The temperature of actual day is still significant, taking into account previous days.  Note that the coefficient is negative after 3 lagged days. (please forgive the rough analysis- it’s all I have left after my computer broke recently).

I’m not really sure what to make of this.  Given the data above, there is an argument that King is adapting the way he speaks to the climate.  However, a LOT more needs to be done in order to show this.  There are several confounding factors, such as the show being recorded in an air conditioned studio, the topics or guests might be different, there might be seasonal topics or key-words which affect the results (though one might argue that the lexicon for things related to cold climates has adapted).  The graphs show big jumps around week 32, which I can’t explain yet.  Then there is the question of the mechanism – how exactly is King adapting?  By choice of alternative words, or constructions?  And, of course, the transcripts are orthorgraphic.  And, of course, the idea is crazy.

Still, I think it’s amazing that we’re now in a position where we can even start asking these kind of questions with data.

7 thoughts on “The effect of climate on individual speech: Does Larry King use more vowels when it’s warmer?”

  1. Can you try comparing excerpts from the most and least ‘vowelly’ segments, long enough to still show the effect, but short enough to look at the word frequency distribution in each without drowning in data?

  2. Three comments:

    First, there’s another huge discontinuity in the yearly time series, between weeks 52 and 1. This is obscured by plotting the data in two dimensions, but of course the beginning and the end should be connected in a 3d circle.
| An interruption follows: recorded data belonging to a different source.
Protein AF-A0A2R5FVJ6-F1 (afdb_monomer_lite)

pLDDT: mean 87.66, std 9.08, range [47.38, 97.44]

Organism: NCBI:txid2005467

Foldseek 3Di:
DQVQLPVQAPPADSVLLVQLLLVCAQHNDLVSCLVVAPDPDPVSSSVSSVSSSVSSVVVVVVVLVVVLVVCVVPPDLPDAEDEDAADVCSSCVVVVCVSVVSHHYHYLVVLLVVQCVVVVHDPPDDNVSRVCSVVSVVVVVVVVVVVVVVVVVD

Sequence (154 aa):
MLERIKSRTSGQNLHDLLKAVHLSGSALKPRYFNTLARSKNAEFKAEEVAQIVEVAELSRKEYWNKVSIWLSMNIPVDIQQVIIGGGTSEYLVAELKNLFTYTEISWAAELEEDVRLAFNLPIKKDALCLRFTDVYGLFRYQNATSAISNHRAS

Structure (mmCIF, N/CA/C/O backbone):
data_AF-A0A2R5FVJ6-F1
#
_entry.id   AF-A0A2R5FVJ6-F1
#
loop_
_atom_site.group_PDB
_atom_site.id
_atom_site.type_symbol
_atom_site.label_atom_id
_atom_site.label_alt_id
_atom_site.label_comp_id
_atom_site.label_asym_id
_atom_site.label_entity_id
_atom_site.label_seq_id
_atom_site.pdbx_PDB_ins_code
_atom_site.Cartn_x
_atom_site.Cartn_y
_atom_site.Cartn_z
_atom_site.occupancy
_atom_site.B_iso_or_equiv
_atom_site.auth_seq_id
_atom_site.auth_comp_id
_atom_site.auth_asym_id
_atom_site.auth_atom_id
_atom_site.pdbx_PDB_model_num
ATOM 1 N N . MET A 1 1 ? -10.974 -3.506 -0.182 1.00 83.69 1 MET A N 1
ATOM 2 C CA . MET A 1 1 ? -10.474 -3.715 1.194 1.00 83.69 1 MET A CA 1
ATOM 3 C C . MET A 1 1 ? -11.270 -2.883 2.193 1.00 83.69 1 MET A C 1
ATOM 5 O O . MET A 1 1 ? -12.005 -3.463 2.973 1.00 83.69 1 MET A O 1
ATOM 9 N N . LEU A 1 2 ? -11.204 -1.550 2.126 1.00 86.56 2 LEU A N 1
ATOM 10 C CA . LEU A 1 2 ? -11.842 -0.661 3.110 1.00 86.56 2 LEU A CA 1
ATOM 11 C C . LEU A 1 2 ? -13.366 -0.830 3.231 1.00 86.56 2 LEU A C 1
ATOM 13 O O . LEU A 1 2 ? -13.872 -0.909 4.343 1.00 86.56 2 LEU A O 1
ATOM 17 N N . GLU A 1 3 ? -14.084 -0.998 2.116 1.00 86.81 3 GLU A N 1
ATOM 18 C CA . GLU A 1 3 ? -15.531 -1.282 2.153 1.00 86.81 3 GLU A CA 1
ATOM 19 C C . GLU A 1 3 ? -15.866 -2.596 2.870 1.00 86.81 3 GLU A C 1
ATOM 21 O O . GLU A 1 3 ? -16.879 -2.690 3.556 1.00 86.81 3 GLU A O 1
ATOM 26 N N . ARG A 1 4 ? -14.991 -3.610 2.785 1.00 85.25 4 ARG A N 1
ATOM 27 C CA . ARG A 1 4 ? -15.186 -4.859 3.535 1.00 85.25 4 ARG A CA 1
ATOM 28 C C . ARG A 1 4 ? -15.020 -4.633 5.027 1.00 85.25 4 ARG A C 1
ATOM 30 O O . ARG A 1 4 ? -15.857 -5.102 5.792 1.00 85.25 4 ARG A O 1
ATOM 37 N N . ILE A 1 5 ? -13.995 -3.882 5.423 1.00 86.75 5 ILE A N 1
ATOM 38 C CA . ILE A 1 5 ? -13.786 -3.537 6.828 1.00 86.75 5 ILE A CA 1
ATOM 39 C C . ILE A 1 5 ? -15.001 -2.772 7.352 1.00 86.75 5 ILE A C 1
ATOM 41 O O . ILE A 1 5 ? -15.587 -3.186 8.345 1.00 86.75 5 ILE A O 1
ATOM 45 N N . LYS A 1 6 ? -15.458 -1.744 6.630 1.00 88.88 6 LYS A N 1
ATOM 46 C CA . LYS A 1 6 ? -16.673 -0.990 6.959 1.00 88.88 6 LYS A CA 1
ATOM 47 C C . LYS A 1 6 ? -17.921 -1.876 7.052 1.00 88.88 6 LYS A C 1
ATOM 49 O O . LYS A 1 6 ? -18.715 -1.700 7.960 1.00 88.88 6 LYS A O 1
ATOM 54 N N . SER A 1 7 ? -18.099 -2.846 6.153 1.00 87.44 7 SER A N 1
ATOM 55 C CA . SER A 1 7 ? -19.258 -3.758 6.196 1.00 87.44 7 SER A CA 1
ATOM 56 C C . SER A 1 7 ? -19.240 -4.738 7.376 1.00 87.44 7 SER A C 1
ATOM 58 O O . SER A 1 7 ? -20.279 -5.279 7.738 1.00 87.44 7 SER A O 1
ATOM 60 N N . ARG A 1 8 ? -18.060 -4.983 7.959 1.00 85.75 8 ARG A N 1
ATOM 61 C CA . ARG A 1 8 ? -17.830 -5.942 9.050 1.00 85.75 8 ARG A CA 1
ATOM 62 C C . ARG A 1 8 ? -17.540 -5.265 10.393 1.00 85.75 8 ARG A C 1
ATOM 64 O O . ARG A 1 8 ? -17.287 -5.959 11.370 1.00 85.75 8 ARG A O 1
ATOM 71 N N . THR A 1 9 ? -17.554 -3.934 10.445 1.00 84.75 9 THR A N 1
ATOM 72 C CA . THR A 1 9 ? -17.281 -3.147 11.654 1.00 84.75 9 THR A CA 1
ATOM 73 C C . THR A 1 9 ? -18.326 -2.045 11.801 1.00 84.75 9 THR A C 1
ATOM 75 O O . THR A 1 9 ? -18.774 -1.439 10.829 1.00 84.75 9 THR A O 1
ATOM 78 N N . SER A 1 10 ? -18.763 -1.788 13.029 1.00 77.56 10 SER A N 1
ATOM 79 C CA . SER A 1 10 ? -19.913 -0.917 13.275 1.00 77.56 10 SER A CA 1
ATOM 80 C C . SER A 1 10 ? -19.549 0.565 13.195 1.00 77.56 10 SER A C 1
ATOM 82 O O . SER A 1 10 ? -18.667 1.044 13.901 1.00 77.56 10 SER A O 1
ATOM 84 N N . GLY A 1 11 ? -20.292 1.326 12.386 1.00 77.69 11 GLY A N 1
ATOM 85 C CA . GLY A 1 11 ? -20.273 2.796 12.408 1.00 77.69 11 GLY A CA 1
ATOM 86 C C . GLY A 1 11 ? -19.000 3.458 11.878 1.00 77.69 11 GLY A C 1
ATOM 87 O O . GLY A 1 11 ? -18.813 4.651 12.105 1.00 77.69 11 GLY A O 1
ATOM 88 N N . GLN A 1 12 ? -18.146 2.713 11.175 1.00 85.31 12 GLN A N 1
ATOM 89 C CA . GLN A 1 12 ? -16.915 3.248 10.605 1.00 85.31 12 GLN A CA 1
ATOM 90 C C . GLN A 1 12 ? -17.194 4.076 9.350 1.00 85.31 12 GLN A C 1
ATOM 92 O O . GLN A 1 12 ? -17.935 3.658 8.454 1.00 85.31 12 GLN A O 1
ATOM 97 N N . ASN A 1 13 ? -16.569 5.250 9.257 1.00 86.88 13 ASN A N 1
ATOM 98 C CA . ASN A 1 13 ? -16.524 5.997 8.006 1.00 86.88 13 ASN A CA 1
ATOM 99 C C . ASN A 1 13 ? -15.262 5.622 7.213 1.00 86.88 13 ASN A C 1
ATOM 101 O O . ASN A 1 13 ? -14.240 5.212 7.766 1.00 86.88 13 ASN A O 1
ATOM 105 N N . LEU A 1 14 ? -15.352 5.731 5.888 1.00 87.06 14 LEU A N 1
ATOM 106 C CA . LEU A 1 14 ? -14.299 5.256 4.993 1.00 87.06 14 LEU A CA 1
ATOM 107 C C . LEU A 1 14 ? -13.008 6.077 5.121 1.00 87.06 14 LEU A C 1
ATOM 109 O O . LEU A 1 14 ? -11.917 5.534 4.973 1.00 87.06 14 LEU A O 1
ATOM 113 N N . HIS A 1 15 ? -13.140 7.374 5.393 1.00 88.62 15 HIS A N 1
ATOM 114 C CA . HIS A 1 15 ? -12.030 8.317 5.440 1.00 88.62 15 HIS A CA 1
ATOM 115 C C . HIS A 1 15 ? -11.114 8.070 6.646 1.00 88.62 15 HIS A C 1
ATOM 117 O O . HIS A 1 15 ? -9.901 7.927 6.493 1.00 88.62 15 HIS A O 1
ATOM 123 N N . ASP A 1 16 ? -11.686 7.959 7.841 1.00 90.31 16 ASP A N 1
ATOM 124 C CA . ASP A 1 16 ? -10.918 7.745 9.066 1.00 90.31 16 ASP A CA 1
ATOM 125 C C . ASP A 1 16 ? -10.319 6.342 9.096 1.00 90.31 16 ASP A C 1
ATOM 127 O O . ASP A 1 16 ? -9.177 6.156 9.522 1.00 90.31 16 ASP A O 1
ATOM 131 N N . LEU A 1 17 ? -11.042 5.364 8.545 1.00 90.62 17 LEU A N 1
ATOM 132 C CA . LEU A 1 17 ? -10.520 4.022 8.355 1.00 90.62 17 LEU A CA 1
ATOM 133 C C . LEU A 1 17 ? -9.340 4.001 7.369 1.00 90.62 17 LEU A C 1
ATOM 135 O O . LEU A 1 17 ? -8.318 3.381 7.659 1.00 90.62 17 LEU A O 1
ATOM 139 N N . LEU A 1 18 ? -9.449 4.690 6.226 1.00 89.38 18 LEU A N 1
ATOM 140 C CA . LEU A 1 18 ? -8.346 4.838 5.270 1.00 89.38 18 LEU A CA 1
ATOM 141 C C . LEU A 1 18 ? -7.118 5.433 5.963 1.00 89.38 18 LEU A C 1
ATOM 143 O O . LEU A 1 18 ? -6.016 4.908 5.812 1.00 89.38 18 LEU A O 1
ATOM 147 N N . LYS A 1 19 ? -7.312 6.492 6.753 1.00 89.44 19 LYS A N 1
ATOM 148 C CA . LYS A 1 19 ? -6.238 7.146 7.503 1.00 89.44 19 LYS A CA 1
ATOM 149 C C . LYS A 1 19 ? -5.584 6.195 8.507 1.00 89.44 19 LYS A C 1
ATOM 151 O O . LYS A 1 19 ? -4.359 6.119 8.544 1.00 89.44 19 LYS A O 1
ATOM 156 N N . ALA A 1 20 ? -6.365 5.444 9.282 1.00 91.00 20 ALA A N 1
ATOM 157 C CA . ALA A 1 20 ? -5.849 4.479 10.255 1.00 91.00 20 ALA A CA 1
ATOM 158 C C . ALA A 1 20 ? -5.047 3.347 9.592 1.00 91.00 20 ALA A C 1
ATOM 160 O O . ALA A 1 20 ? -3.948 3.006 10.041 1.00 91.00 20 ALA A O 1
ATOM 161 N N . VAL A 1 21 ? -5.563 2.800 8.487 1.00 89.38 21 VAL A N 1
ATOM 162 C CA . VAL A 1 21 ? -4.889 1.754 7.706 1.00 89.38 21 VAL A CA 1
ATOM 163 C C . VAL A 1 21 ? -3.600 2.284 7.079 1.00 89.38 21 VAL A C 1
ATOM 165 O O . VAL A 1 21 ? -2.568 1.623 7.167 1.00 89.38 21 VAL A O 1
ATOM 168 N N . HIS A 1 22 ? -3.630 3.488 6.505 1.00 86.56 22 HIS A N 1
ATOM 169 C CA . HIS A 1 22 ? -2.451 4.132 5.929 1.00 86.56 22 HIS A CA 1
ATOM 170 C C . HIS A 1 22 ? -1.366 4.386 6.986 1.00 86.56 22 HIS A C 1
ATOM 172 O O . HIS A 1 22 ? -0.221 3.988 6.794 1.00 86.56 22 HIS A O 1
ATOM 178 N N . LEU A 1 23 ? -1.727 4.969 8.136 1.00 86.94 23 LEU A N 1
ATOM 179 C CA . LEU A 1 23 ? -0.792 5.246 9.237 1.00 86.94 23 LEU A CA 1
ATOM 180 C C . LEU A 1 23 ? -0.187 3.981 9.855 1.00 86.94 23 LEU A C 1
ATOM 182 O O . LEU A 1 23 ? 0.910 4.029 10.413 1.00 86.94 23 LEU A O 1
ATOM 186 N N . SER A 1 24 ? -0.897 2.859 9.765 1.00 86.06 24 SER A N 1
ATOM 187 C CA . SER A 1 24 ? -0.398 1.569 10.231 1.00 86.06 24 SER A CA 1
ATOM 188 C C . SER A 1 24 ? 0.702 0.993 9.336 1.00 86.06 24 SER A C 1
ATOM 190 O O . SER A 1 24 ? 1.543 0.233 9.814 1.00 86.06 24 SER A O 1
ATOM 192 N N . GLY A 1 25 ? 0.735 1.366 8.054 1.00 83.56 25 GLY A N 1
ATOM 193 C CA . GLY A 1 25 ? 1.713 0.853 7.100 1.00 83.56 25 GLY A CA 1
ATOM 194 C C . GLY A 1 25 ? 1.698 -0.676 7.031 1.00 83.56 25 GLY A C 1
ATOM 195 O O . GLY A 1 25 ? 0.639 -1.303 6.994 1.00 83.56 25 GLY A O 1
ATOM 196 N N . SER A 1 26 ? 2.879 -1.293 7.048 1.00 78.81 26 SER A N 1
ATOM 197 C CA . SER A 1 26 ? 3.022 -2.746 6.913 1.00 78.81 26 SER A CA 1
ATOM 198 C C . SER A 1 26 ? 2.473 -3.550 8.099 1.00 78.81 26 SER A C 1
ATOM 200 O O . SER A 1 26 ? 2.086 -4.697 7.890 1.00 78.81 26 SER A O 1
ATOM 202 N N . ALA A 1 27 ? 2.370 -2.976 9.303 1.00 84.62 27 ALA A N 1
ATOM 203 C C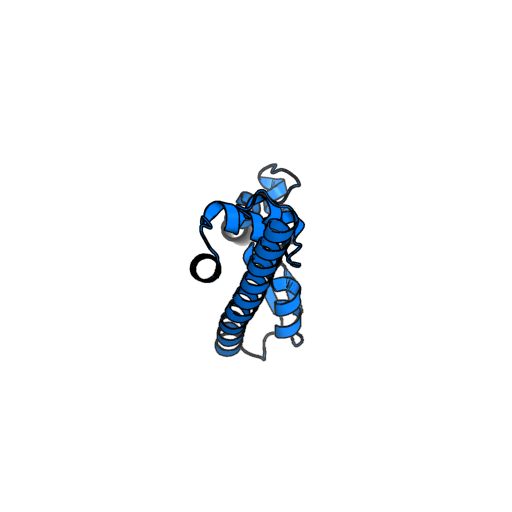A . ALA A 1 27 ? 1.913 -3.678 10.505 1.00 84.62 27 ALA A CA 1
ATOM 204 C C . ALA A 1 27 ? 0.736 -2.952 11.171 1.00 84.62 27 ALA A C 1
ATOM 206 O O . ALA A 1 27 ? 0.881 -1.837 11.678 1.00 84.62 27 ALA A O 1
ATOM 207 N N . LEU A 1 28 ? -0.426 -3.608 11.223 1.00 86.81 28 LEU A N 1
ATOM 208 C CA . LEU A 1 28 ? -1.650 -3.044 11.790 1.00 86.81 28 LEU A CA 1
ATOM 209 C C . LEU A 1 28 ? -1.566 -2.958 13.319 1.00 86.81 28 LEU A C 1
ATOM 211 O O . LEU A 1 28 ? -1.856 -3.904 14.039 1.00 86.81 28 LEU A O 1
ATOM 215 N N . LYS A 1 29 ? -1.131 -1.799 13.828 1.00 89.19 29 LYS A N 1
ATOM 216 C CA . LYS A 1 29 ? -0.994 -1.561 15.272 1.00 89.19 29 LYS A CA 1
ATOM 217 C C . LYS A 1 29 ? -2.283 -0.952 15.841 1.00 89.19 29 LYS A C 1
ATOM 219 O O . LYS A 1 29 ? -2.682 0.112 15.362 1.00 89.19 29 LYS A O 1
ATOM 224 N N . PRO A 1 30 ? -2.850 -1.504 16.933 1.00 90.44 30 PRO A N 1
ATOM 225 C CA . PRO A 1 30 ? -4.088 -1.018 17.560 1.00 90.44 30 PRO A CA 1
ATOM 226 C C . PRO A 1 30 ? -4.143 0.494 17.816 1.00 90.44 30 PRO A C 1
ATOM 228 O O . PRO A 1 30 ? -5.175 1.133 17.627 1.00 90.44 30 PRO A O 1
ATOM 231 N N . ARG A 1 31 ? -3.003 1.110 18.158 1.00 92.00 31 ARG A N 1
ATOM 232 C CA . ARG A 1 31 ? -2.903 2.553 18.439 1.00 92.00 31 ARG A CA 1
ATOM 233 C C . ARG A 1 31 ? -3.443 3.465 17.329 1.00 92.00 31 ARG A C 1
ATOM 235 O O . ARG A 1 31 ? -3.916 4.552 17.642 1.00 92.00 31 ARG A O 1
ATOM 242 N N . TYR A 1 32 ? -3.380 3.041 16.064 1.00 91.88 32 TYR A N 1
ATOM 243 C CA . TYR A 1 32 ? -3.867 3.829 14.924 1.00 91.88 32 TYR A CA 1
ATOM 244 C C . TYR A 1 32 ? -5.384 3.727 14.724 1.00 91.88 32 TYR A C 1
ATOM 246 O O . TYR A 1 32 ? -5.958 4.548 14.017 1.00 91.88 32 TYR A O 1
ATOM 254 N N . PHE A 1 33 ? -6.029 2.757 15.373 1.00 91.88 33 PHE A N 1
ATOM 255 C CA . PHE A 1 33 ? -7.464 2.488 15.292 1.00 91.88 33 PHE A CA 1
ATOM 256 C C . PHE A 1 33 ? -8.216 2.969 16.544 1.00 91.88 33 PHE A C 1
ATOM 258 O O . PHE A 1 33 ? -9.440 2.998 16.559 1.00 91.88 33 PHE A O 1
ATOM 265 N N . ASN A 1 34 ? -7.513 3.431 17.584 1.00 89.44 34 ASN A N 1
ATOM 266 C CA . ASN A 1 34 ? -8.115 3.919 18.833 1.00 89.44 34 ASN A CA 1
ATOM 267 C C . ASN A 1 34 ? -9.141 5.048 18.653 1.00 89.44 34 ASN A C 1
ATOM 269 O O . ASN A 1 34 ? -10.022 5.212 19.498 1.00 89.44 34 ASN A O 1
ATOM 273 N N . THR A 1 35 ? -9.001 5.863 17.607 1.00 88.69 35 THR A N 1
ATOM 274 C CA . THR A 1 35 ? -9.931 6.961 17.300 1.00 88.69 35 THR A CA 1
ATOM 275 C C . THR A 1 35 ? -11.194 6.487 16.587 1.00 88.69 35 THR A C 1
ATOM 277 O O . THR A 1 35 ? -12.137 7.258 16.471 1.00 88.69 35 THR A O 1
ATOM 280 N N . LEU A 1 36 ? -11.204 5.245 16.102 1.00 89.44 36 LEU A N 1
ATOM 281 C CA . LEU A 1 36 ? -12.327 4.639 15.391 1.00 89.44 36 LEU A CA 1
ATOM 282 C C . LEU A 1 36 ? -13.327 3.978 16.336 1.00 89.44 36 LEU A C 1
ATOM 284 O O . LEU A 1 36 ? -14.497 3.838 15.987 1.00 89.44 36 LEU A O 1
ATOM 288 N N . ALA A 1 37 ? -12.876 3.579 17.524 1.00 90.19 37 ALA A N 1
ATOM 289 C CA . ALA A 1 37 ? -13.748 2.979 18.513 1.00 90.19 37 ALA A CA 1
ATOM 290 C C . ALA A 1 37 ? -14.689 4.019 19.130 1.00 90.19 37 ALA A C 1
ATOM 292 O O . ALA A 1 37 ? -14.273 5.109 19.539 1.00 90.19 37 ALA A O 1
ATOM 293 N N . ARG A 1 38 ? -15.971 3.666 19.199 1.00 87.00 38 ARG A N 1
ATOM 294 C CA . ARG A 1 38 ? -17.056 4.538 19.660 1.00 87.00 38 ARG A CA 1
ATOM 295 C C . ARG A 1 38 ? -17.313 4.403 21.153 1.00 87.00 38 ARG A C 1
ATOM 297 O O . ARG A 1 38 ? -17.876 5.321 21.756 1.00 87.00 38 ARG A O 1
ATOM 304 N N . SER A 1 39 ? -16.936 3.271 21.746 1.00 86.38 39 SER A N 1
ATOM 305 C CA . SER A 1 39 ? -17.142 3.049 23.173 1.00 86.38 39 SER A CA 1
ATOM 306 C C . SER A 1 39 ? -16.330 4.024 24.034 1.00 86.38 39 SER A C 1
ATOM 308 O O . SER A 1 39 ? -15.154 4.295 23.784 1.00 86.38 39 SER A O 1
ATOM 310 N N . LYS A 1 40 ? -16.971 4.538 25.090 1.00 86.38 40 LYS A N 1
ATOM 311 C CA . LYS A 1 40 ? -16.325 5.346 26.139 1.00 86.38 40 LYS A CA 1
ATOM 312 C C . LYS A 1 40 ? -15.751 4.489 27.272 1.00 86.38 40 LYS A C 1
ATOM 314 O O . LYS A 1 40 ? -14.934 4.986 28.040 1.00 86.38 40 LYS A O 1
ATOM 319 N N . ASN A 1 41 ? -16.176 3.229 27.382 1.00 92.44 41 ASN A N 1
ATOM 320 C CA . ASN A 1 41 ? -15.622 2.278 28.342 1.00 92.44 41 ASN A CA 1
ATOM 321 C C . ASN A 1 41 ? -14.302 1.721 27.786 1.00 92.44 41 ASN A C 1
ATOM 323 O O . ASN A 1 41 ? -14.253 1.302 26.631 1.00 92.44 41 ASN A O 1
ATOM 327 N N . ALA A 1 42 ? -13.246 1.722 28.602 1.00 89.88 42 ALA A N 1
ATOM 328 C CA . ALA A 1 42 ? -11.907 1.309 28.193 1.00 89.88 42 ALA A CA 1
ATOM 329 C C . ALA A 1 42 ? -11.831 -0.151 27.708 1.00 89.88 42 ALA A C 1
ATOM 331 O O . ALA A 1 42 ? -11.144 -0.415 26.723 1.00 89.88 42 ALA A O 1
ATOM 332 N N . GLU A 1 43 ? -12.552 -1.073 28.348 1.00 90.56 43 GLU A N 1
ATOM 333 C CA . GLU A 1 43 ? -12.549 -2.500 27.998 1.00 90.56 43 GLU A CA 1
ATOM 334 C C . GLU A 1 43 ? -13.236 -2.729 26.650 1.00 90.56 43 GLU A C 1
ATOM 336 O O . GLU A 1 43 ? -12.621 -3.234 25.712 1.00 90.56 43 GLU A O 1
ATOM 341 N N . PHE A 1 44 ? -14.467 -2.234 26.499 1.00 90.75 44 PHE A N 1
ATOM 342 C CA . PHE A 1 44 ? -15.206 -2.327 25.235 1.00 90.75 44 PHE A CA 1
ATOM 343 C C . PHE A 1 44 ? -14.515 -1.577 24.092 1.00 90.75 44 PHE A C 1
ATOM 345 O O . PHE A 1 44 ? -14.625 -1.965 22.934 1.00 90.75 44 PHE A O 1
ATOM 352 N N . LYS A 1 45 ? -13.781 -0.501 24.399 1.00 91.62 45 LYS A N 1
ATOM 353 C CA . LYS A 1 45 ? -12.976 0.212 23.407 1.00 91.62 45 LYS A CA 1
ATOM 354 C C . LYS A 1 45 ? -11.819 -0.650 22.903 1.00 91.62 45 LYS A C 1
ATOM 356 O O . LYS A 1 45 ? -11.556 -0.662 21.704 1.00 91.62 45 LYS A O 1
ATOM 361 N N . ALA A 1 46 ? -11.123 -1.347 23.800 1.00 92.25 46 ALA A N 1
ATOM 362 C CA . ALA A 1 46 ? -10.030 -2.238 23.424 1.00 92.25 46 ALA A CA 1
ATOM 363 C C . ALA A 1 46 ? -10.529 -3.406 22.560 1.00 92.25 46 ALA A C 1
ATOM 365 O O . ALA A 1 46 ? -9.898 -3.727 21.554 1.00 92.25 46 ALA A O 1
ATOM 366 N N . GLU A 1 47 ? -11.683 -3.979 22.905 1.00 92.75 47 GLU A N 1
ATOM 367 C CA . GLU A 1 47 ? -12.333 -5.041 22.133 1.00 92.75 47 GLU A CA 1
ATOM 368 C C . GLU A 1 47 ? -12.752 -4.566 20.731 1.00 92.75 47 GLU A C 1
ATOM 370 O O . GLU A 1 47 ? -12.419 -5.204 19.734 1.00 92.75 47 GLU A O 1
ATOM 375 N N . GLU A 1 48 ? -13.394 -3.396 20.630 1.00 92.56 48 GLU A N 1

The 31st week of the year is around the end of July, so my alternative hypothesis is that Larry King uses more consonants just after he goes on vacation, which he does twice a year in late July and at New Year’s. Maybe people use more vowels when they’re stressed or something.

    Second, it’s very easy to run standard English through CMUdict or something similar to get pronunciations. This won’t account for stress, segments elided during speech, etc. But it’s really hard to take the analysis seriously unless you take that basic step, especially since English is well-known to have lots of orthographic vowels that are non-phonological (silent e at the ends of words, -ed past tense which is frequently realized as just a /t/ or /d/ segment, word-initial y, …)

    Third, you have to look at style/register. I bet that higher-register words have a higher proportion of vowels, due to suffixes like -ation (0.6, or 0.5 if you count phonetically) and -ity (0.66 either orthographically or phonetically). If there’s seasonal variation in the register of the interviews (e.g. because Larry King tends to talk less formally when he is just back from vacation), that will confound the observed effect. There’s work by Biber on measuring the register of texts. For a quick and dirty test you could look at the type:token ratio and the average length of words in the transcript.

  3. Good suggestions! and it’s a good point about the discontinuities. I still have to look at the text clean-up scripts to make sure they’re not doing something strange, or including messages from sponsors etc.. Still, I’m not planning on taking this study further in the near future, so if anyone wants to do this, let me know!

  4. That’s a good idea – it would be quite easy to do a qualitative analysis of the most and least vowelly shows.

  5. Yes – it would really make sense that King “is adapting the way he speaks to the climate” as he sits in his windowless, air-conditioned, temperature-controlled studio bombarded by hot, bright artificial lighting.